In this tutorial, you will learn how to upload a dataset to the Lightly platform,
curate the data, and finally use the curated data to train a model.

What you will learn
-------------------

* Create and upload a new dataset
* Curate a dataset using simple image metrics such as Width, Height, Sharpness, Signal-to-Noise ratio, File Size
* Download images based on a tag from a dataset
* Train an image classifier with the filtered dataset


Requirements
------------

You can use your dataset or use the one we provide with this tutorial: 
:download:`pizzas.zip <../../../_data/pizzas.zip>`. 
If you use your dataset, please make sure the images are smaller than 
2048 pixels with width and height, and you use less than 1000 images.

.. note::  For this tutorial, we provide you with a small dataset of pizza images.
    We chose a small dataset because it's easy to ship and train.

Upload the data
---------------

We start by uploading the dataset to the `Lightly Platform <https://app.lightly.ai>`_.

Create a new account if you do not have one yet.
Go to your user Preferences and copy your API token.

Now install lightly if you haven't already, and upload your dataset.

.. code-block:: console

    # install Lightly
    pip3 install lightly

    # upload your DATA directory
    lightly-upload token=MY_TOKEN new_dataset_name='NEW_DATASET_NAME' input_dir='DATA/'


Filter the dataset using metadata
---------------------------------

Once the dataset is created and the
images uploaded, you can head to 'Metadata' under the 'Analyze & Filter' menu.

Move the sliders below the histograms to define filter rules for the dataset.
Once you are satisfied with the filtered dataset, create a new tag using the tag menu
on the left side.

Download the curated dataset
----------------------------

We have filtered the dataset and want to download it now to train a model.
Therefore, click on the download menu on the left.

We can now download the filtered images by clicking on the 'DOWNLOAD IMAGES' button.
In our case, the images are stored in the 'pizzas' folder. We now have to 
annotate the images. We can do this by moving the individual images to 
subfolders corresponding to the class. E.g. we move salami pizza images to the
'salami' folder and Margherita pizza images to the 'margherita' folder.

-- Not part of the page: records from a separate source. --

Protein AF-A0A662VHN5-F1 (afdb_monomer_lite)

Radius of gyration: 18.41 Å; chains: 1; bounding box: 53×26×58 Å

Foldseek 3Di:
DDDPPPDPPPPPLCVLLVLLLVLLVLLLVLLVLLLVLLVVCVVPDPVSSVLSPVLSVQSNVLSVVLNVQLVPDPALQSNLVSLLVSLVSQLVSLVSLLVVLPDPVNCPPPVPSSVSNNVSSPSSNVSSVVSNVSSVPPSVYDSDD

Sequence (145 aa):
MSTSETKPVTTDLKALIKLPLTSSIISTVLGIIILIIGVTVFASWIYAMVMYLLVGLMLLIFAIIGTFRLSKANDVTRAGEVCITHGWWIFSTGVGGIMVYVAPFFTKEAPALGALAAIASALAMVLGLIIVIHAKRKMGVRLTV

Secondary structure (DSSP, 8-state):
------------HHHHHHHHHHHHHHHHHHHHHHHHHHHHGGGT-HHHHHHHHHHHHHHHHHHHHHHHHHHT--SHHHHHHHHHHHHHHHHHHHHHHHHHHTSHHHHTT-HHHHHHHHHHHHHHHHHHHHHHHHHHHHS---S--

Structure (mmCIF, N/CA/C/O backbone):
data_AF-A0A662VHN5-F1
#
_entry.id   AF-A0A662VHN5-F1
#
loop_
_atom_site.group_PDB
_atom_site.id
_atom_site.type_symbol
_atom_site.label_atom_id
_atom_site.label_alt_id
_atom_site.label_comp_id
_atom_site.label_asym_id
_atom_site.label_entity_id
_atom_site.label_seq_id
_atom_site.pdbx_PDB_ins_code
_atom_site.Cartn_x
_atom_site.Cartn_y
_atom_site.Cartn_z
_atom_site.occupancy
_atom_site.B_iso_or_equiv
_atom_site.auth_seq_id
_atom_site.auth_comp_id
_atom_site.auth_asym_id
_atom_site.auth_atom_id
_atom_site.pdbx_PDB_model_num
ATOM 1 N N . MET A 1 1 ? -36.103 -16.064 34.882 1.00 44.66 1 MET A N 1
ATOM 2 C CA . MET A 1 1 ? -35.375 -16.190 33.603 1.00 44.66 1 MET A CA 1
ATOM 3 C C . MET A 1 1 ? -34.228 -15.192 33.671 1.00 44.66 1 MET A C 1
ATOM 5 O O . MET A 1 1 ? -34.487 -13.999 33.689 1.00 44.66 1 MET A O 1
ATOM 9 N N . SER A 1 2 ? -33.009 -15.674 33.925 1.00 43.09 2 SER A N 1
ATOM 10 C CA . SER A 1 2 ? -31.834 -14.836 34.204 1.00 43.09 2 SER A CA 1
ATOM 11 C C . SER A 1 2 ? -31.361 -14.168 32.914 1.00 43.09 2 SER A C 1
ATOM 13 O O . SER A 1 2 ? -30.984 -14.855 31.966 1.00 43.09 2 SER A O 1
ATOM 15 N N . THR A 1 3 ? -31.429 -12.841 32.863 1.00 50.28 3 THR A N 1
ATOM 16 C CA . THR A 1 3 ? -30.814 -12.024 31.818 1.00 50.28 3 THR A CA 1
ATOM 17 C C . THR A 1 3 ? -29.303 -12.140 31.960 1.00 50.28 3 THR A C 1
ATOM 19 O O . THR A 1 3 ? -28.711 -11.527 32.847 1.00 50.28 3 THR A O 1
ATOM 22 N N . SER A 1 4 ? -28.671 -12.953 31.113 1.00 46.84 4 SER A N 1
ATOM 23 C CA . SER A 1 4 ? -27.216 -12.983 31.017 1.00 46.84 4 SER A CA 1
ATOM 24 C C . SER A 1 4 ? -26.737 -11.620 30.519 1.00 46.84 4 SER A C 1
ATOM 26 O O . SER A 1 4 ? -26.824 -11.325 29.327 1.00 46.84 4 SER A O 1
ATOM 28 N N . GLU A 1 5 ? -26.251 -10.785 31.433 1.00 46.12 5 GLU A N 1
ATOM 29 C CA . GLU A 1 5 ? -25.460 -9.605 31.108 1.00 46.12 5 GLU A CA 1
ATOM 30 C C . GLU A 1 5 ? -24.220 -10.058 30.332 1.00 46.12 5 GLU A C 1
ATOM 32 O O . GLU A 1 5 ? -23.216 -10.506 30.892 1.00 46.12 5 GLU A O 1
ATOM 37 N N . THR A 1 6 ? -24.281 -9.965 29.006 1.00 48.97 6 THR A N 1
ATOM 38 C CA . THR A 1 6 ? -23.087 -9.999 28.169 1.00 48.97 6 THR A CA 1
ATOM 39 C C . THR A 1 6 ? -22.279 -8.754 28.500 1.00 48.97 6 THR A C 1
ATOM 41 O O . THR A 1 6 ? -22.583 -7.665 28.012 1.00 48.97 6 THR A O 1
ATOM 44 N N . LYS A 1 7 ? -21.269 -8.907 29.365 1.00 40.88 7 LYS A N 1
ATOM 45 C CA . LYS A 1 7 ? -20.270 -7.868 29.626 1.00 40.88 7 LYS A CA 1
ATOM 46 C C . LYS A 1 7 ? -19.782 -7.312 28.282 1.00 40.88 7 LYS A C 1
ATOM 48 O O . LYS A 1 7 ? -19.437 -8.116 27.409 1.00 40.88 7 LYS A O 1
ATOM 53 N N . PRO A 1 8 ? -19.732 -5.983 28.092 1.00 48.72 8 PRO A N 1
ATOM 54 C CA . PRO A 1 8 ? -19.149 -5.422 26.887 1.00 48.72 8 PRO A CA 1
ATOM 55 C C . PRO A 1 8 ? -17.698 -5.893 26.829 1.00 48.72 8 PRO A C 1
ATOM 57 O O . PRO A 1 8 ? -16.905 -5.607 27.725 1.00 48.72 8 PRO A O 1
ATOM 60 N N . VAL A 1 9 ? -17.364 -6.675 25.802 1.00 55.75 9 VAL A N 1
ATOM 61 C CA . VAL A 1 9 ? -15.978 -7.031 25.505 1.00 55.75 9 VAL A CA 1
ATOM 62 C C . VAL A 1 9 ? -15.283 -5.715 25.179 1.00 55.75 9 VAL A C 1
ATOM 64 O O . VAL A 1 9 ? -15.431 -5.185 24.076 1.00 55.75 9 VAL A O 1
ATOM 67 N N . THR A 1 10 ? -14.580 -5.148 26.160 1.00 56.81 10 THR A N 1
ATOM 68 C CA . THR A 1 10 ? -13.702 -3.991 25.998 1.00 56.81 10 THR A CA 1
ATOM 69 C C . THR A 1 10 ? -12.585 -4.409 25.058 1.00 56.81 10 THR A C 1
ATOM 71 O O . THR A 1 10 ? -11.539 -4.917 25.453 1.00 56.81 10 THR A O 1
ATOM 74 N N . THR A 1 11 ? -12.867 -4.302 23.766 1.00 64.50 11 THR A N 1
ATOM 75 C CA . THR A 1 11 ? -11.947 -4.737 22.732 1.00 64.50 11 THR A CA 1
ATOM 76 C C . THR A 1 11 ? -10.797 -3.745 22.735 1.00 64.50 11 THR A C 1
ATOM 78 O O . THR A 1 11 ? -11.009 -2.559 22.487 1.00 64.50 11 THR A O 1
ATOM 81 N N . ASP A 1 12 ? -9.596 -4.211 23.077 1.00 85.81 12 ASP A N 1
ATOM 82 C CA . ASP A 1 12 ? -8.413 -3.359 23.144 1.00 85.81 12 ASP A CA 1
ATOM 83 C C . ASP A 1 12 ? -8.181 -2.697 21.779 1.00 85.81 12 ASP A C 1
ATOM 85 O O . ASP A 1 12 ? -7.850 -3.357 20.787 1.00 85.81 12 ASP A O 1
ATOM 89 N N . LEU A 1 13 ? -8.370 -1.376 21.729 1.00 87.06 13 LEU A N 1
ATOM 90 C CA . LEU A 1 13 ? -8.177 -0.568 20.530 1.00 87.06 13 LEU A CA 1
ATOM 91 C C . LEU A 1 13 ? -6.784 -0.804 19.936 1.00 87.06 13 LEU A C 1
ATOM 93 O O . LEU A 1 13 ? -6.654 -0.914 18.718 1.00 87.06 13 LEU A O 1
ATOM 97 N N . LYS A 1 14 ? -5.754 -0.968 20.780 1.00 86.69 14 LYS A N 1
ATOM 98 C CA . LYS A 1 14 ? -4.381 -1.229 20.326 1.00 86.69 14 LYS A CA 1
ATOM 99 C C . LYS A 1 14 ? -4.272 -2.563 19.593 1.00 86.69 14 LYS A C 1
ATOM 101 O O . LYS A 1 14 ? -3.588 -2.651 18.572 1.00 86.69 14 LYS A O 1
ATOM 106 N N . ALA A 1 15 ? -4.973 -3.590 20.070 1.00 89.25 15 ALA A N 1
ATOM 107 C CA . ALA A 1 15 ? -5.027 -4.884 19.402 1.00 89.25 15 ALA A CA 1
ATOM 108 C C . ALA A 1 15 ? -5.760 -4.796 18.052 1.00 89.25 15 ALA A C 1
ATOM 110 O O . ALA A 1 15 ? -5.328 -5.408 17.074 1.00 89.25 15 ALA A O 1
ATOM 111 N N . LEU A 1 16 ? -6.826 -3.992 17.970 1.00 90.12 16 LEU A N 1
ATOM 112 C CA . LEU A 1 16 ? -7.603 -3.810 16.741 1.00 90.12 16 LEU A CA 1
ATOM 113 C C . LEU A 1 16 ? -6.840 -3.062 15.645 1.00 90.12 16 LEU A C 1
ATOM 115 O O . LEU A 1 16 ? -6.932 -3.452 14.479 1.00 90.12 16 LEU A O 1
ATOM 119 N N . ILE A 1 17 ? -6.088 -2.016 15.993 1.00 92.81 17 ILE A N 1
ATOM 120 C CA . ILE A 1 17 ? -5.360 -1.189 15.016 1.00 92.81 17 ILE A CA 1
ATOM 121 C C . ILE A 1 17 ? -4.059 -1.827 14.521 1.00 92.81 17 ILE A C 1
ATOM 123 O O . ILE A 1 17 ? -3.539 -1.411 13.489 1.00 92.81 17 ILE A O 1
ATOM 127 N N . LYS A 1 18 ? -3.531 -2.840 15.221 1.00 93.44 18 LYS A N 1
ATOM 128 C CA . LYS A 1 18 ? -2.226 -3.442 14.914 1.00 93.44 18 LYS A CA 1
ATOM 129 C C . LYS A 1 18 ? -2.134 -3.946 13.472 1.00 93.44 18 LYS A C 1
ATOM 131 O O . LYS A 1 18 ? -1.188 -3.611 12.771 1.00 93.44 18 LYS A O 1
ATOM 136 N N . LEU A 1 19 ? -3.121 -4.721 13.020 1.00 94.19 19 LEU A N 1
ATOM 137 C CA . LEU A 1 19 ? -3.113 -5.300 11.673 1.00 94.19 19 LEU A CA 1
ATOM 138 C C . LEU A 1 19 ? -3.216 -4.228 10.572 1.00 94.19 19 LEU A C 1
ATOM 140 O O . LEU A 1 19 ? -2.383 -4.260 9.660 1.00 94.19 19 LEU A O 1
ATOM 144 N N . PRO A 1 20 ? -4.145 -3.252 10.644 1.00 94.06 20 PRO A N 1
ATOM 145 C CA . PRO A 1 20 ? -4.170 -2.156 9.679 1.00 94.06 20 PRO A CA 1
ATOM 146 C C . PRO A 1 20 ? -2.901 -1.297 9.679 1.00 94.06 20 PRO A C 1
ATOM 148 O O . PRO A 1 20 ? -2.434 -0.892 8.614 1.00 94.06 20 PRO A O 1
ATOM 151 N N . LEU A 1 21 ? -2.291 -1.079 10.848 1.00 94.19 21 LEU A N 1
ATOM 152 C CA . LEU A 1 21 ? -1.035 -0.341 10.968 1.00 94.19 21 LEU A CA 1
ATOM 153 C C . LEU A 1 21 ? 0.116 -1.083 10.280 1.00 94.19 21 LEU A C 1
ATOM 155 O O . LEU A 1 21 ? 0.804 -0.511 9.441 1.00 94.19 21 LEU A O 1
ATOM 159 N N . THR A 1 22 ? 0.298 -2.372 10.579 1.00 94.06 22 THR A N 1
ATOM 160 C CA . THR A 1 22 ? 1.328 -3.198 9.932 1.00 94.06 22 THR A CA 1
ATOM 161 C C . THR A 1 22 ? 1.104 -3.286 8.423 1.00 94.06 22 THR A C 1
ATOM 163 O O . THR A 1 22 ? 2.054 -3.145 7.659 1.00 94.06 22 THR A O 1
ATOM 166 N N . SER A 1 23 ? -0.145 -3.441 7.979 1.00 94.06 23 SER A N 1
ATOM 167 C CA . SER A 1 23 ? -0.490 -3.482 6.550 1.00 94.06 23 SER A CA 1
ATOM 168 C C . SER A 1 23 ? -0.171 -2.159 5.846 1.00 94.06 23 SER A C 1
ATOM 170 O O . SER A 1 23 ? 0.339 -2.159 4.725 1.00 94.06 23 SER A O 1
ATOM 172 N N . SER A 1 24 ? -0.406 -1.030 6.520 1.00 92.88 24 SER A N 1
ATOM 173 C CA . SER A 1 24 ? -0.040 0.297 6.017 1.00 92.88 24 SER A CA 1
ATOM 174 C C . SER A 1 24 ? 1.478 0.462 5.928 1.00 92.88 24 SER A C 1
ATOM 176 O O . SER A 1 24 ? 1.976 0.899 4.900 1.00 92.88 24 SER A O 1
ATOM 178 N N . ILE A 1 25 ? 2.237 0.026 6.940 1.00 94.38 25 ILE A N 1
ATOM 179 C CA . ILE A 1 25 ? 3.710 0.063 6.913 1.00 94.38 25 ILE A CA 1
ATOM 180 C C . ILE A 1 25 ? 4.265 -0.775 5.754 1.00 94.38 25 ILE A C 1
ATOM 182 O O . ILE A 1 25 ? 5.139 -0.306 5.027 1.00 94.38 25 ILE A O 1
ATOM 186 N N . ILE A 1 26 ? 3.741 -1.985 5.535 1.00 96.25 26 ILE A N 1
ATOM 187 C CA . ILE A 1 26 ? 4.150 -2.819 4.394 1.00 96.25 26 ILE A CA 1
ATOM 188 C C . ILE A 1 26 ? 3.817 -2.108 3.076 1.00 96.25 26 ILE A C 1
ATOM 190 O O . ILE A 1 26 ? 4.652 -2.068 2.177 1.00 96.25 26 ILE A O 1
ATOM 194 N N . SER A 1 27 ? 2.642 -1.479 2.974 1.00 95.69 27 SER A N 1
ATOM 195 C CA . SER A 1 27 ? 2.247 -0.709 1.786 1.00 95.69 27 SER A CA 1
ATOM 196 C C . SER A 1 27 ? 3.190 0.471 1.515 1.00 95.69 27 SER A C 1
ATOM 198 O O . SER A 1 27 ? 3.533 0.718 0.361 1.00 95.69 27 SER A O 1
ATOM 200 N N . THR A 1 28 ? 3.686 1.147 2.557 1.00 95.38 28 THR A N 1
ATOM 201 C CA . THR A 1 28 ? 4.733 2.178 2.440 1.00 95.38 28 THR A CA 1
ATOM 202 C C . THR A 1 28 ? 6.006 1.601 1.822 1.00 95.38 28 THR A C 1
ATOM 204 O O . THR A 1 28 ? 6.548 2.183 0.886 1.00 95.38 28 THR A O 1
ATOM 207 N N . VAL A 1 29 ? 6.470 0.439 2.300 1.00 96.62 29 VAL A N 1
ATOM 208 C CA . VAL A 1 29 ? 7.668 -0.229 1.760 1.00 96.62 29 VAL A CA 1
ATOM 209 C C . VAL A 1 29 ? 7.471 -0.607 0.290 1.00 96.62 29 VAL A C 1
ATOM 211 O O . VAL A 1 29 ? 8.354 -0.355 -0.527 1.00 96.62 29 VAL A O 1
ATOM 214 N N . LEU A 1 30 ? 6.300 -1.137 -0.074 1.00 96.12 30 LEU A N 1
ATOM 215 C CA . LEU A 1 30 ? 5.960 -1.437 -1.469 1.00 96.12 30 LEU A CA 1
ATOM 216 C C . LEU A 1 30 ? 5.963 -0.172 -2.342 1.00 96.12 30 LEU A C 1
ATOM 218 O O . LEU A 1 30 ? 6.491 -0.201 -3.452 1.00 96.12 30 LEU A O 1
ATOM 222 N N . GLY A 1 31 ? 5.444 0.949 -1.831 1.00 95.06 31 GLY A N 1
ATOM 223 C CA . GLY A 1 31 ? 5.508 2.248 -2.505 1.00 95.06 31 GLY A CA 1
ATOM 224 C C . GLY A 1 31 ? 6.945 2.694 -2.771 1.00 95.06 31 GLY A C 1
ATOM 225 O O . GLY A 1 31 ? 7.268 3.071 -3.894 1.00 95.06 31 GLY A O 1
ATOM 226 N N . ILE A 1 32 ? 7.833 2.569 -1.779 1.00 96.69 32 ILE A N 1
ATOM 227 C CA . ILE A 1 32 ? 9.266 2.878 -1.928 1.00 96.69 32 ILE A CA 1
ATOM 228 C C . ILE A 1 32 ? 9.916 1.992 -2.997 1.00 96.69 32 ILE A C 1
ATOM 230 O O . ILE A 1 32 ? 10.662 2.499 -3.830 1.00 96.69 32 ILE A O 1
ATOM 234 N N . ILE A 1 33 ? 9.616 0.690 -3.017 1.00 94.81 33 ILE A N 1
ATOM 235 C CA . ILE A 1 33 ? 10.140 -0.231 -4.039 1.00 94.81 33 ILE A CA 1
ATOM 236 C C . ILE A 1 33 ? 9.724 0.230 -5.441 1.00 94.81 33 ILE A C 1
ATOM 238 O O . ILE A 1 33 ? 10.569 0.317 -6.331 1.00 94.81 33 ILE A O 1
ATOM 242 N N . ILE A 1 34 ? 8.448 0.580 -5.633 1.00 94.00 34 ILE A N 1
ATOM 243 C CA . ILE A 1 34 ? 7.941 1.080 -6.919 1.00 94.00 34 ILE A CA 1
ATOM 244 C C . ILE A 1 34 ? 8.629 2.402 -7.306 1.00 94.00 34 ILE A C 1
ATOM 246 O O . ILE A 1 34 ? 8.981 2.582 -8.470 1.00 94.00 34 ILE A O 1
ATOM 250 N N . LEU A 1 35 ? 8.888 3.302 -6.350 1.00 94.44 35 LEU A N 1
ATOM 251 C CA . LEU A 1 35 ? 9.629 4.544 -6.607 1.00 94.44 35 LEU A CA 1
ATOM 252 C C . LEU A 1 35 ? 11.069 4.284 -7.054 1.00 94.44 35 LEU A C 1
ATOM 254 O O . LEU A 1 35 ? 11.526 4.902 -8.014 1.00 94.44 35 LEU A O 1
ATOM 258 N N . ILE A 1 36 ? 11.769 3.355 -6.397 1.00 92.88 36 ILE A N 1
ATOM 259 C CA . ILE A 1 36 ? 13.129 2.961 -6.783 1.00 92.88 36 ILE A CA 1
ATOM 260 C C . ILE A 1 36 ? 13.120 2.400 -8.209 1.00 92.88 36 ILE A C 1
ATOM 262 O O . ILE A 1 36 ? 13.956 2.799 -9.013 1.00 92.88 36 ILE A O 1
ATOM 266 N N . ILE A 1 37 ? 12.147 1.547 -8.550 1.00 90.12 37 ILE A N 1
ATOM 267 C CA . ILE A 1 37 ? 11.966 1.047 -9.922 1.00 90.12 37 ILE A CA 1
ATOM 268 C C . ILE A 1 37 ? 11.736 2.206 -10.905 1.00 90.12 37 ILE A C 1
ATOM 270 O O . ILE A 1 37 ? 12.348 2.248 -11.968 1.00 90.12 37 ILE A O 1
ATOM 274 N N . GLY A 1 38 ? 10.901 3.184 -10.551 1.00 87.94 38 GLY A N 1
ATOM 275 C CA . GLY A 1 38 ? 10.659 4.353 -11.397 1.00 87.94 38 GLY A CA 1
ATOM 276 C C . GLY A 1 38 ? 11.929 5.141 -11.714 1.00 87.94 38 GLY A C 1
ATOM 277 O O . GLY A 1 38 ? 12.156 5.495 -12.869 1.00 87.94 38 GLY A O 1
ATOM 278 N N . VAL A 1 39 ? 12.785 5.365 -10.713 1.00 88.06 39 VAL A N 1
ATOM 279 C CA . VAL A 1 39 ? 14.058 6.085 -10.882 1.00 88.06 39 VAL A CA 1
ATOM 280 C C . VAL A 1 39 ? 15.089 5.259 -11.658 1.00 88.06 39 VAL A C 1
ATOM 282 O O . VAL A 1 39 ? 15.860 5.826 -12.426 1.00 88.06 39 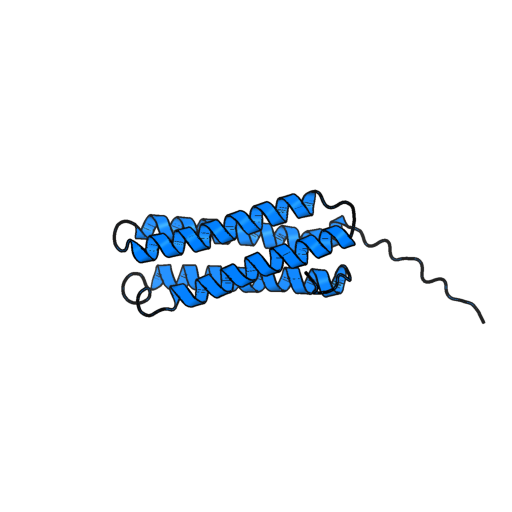VAL A O 1
ATOM 285 N N . THR A 1 40 ? 15.113 3.930 -11.524 1.00 84.69 40 THR A N 1
ATOM 286 C CA . THR A 1 40 ? 16.082 3.092 -12.258 1.00 84.69 40 THR A CA 1
ATOM 287 C C . THR A 1 40 ? 15.742 2.940 -13.740 1.00 84.69 40 THR A C 1
ATOM 289 O O . THR A 1 40 ? 16.648 2.810 -14.559 1.00 84.69 40 THR A O 1
ATOM 292 N N . VAL A 1 41 ? 14.462 3.029 -14.112 1.00 76.62 41 VAL A N 1
ATOM 293 C CA . VAL A 1 41 ? 13.998 2.981 -15.514 1.00 76.62 41 VAL A CA 1
ATOM 294 C C . VAL A 1 41 ? 14.179 4.336 -16.241 1.00 76.62 41 VAL A C 1
ATOM 296 O O . VAL A 1 41 ? 13.979 4.427 -17.456 1.00 76.62 41 VAL A O 1
ATOM 299 N N . PHE A 1 42 ? 14.623 5.383 -15.526 1.00 65.88 42 PHE A N 1
ATOM 300 C CA . PHE A 1 42 ? 14.774 6.770 -16.003 1.00 65.88 42 PHE A CA 1
ATOM 301 C C . PHE A 1 42 ? 15.536 6.903 -17.328 1.00 65.88 42 PHE A C 1
ATOM 303 O O . PHE A 1 42 ? 15.143 7.688 -18.187 1.00 65.88 42 PHE A O 1
ATOM 310 N N . ALA A 1 43 ? 16.606 6.129 -17.520 1.00 62.31 43 ALA A N 1
ATOM 311 C CA . ALA A 1 43 ? 17.479 6.270 -18.687 1.00 62.31 43 ALA A CA 1
ATOM 312 C C . ALA A 1 43 ? 16.854 5.764 -19.998 1.00 62.31 43 ALA A C 1
ATOM 314 O O . ALA A 1 43 ? 17.379 6.050 -21.071 1.00 62.31 43 ALA A O 1
ATOM 315 N N . SER A 1 44 ? 15.758 5.007 -19.921 1.00 66.00 44 SER A N 1
ATOM 316 C CA . SER A 1 44 ? 15.245 4.258 -21.065 1.00 66.00 44 SER A CA 1
ATOM 317 C C . SER A 1 44 ? 13.827 4.692 -21.462 1.00 66.00 44 SER A C 1
ATOM 319 O O . SER A 1 44 ? 13.556 4.791 -22.654 1.00 66.00 44 SER A O 1
ATOM 321 N N . TRP A 1 45 ? 12.920 4.972 -20.506 1.00 74.81 45 TRP A N 1
ATOM 322 C CA . TRP A 1 45 ? 11.480 5.142 -20.798 1.00 74.81 45 TRP A CA 1
ATOM 323 C C . TRP A 1 45 ? 10.774 6.178 -19.905 1.00 74.81 45 TRP A C 1
ATOM 325 O O . TRP A 1 45 ? 10.276 5.859 -18.822 1.00 74.81 45 TRP A O 1
ATOM 335 N N . ILE A 1 46 ? 10.629 7.415 -20.397 1.00 82.00 46 ILE A N 1
ATOM 336 C CA . ILE A 1 46 ? 10.046 8.529 -19.623 1.00 82.00 46 ILE A CA 1
ATOM 337 C C . ILE A 1 46 ? 8.584 8.297 -19.205 1.00 82.00 46 ILE A C 1
ATOM 339 O O . ILE A 1 46 ? 8.205 8.609 -18.079 1.00 82.00 46 ILE A O 1
ATOM 343 N N . TYR A 1 47 ? 7.759 7.689 -20.062 1.00 82.00 47 TYR A N 1
ATOM 344 C CA . TYR A 1 47 ? 6.352 7.418 -19.738 1.00 82.00 47 TYR A CA 1
ATOM 345 C C . TYR A 1 47 ? 6.201 6.349 -18.644 1.00 82.00 47 TYR A C 1
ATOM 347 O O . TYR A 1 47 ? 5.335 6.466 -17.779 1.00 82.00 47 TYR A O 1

##############################################################################

Training a model using the curated data
---------------------------------------

"""


# %%
# Now we can start training our model using PyTorch Lightning
# We start by importing the necessary dependencies
import os
import torch
import pytorch_lightning as pl
from torchvision.datasets import ImageFolder
from torch.utils.data import DataLoader, random_split
from torchvision import transforms
from torchvision.models import resnet18
import torchmetrics


# %%
# We use a small batch size to make sure we can run the training on all kinds 
# of machines. Feel free to adjust the value to one that works on your machine.
batch_size = 8
seed = 42

# %%
# Set the seed to make the experiment reproducible
pl.seed_everything(seed)

#%%
# Let's set up the augmentations for the train and the test data.
train_transform = transforms.Compose([
    transforms.RandomResizedCrop((224, 224), scale=(0.7, 1.0)),
    transforms.RandomHorizontalFlip(),
    transforms.ToTensor(),
    transforms.Normalize([0.485, 0.456, 0.406], [0.229, 0.224, 0.225])
])

# we don't do any resizing or mirroring for the test data
test_transform = transforms.Compose([
    transforms.Resize((224, 224)),
    transforms.ToTensor(),
    transforms.Normalize([0.485, 0.456, 0.406], [0.229, 0.224, 0.225])
])


# %%
# We load our data and split it into train/test with a 70/30 ratio.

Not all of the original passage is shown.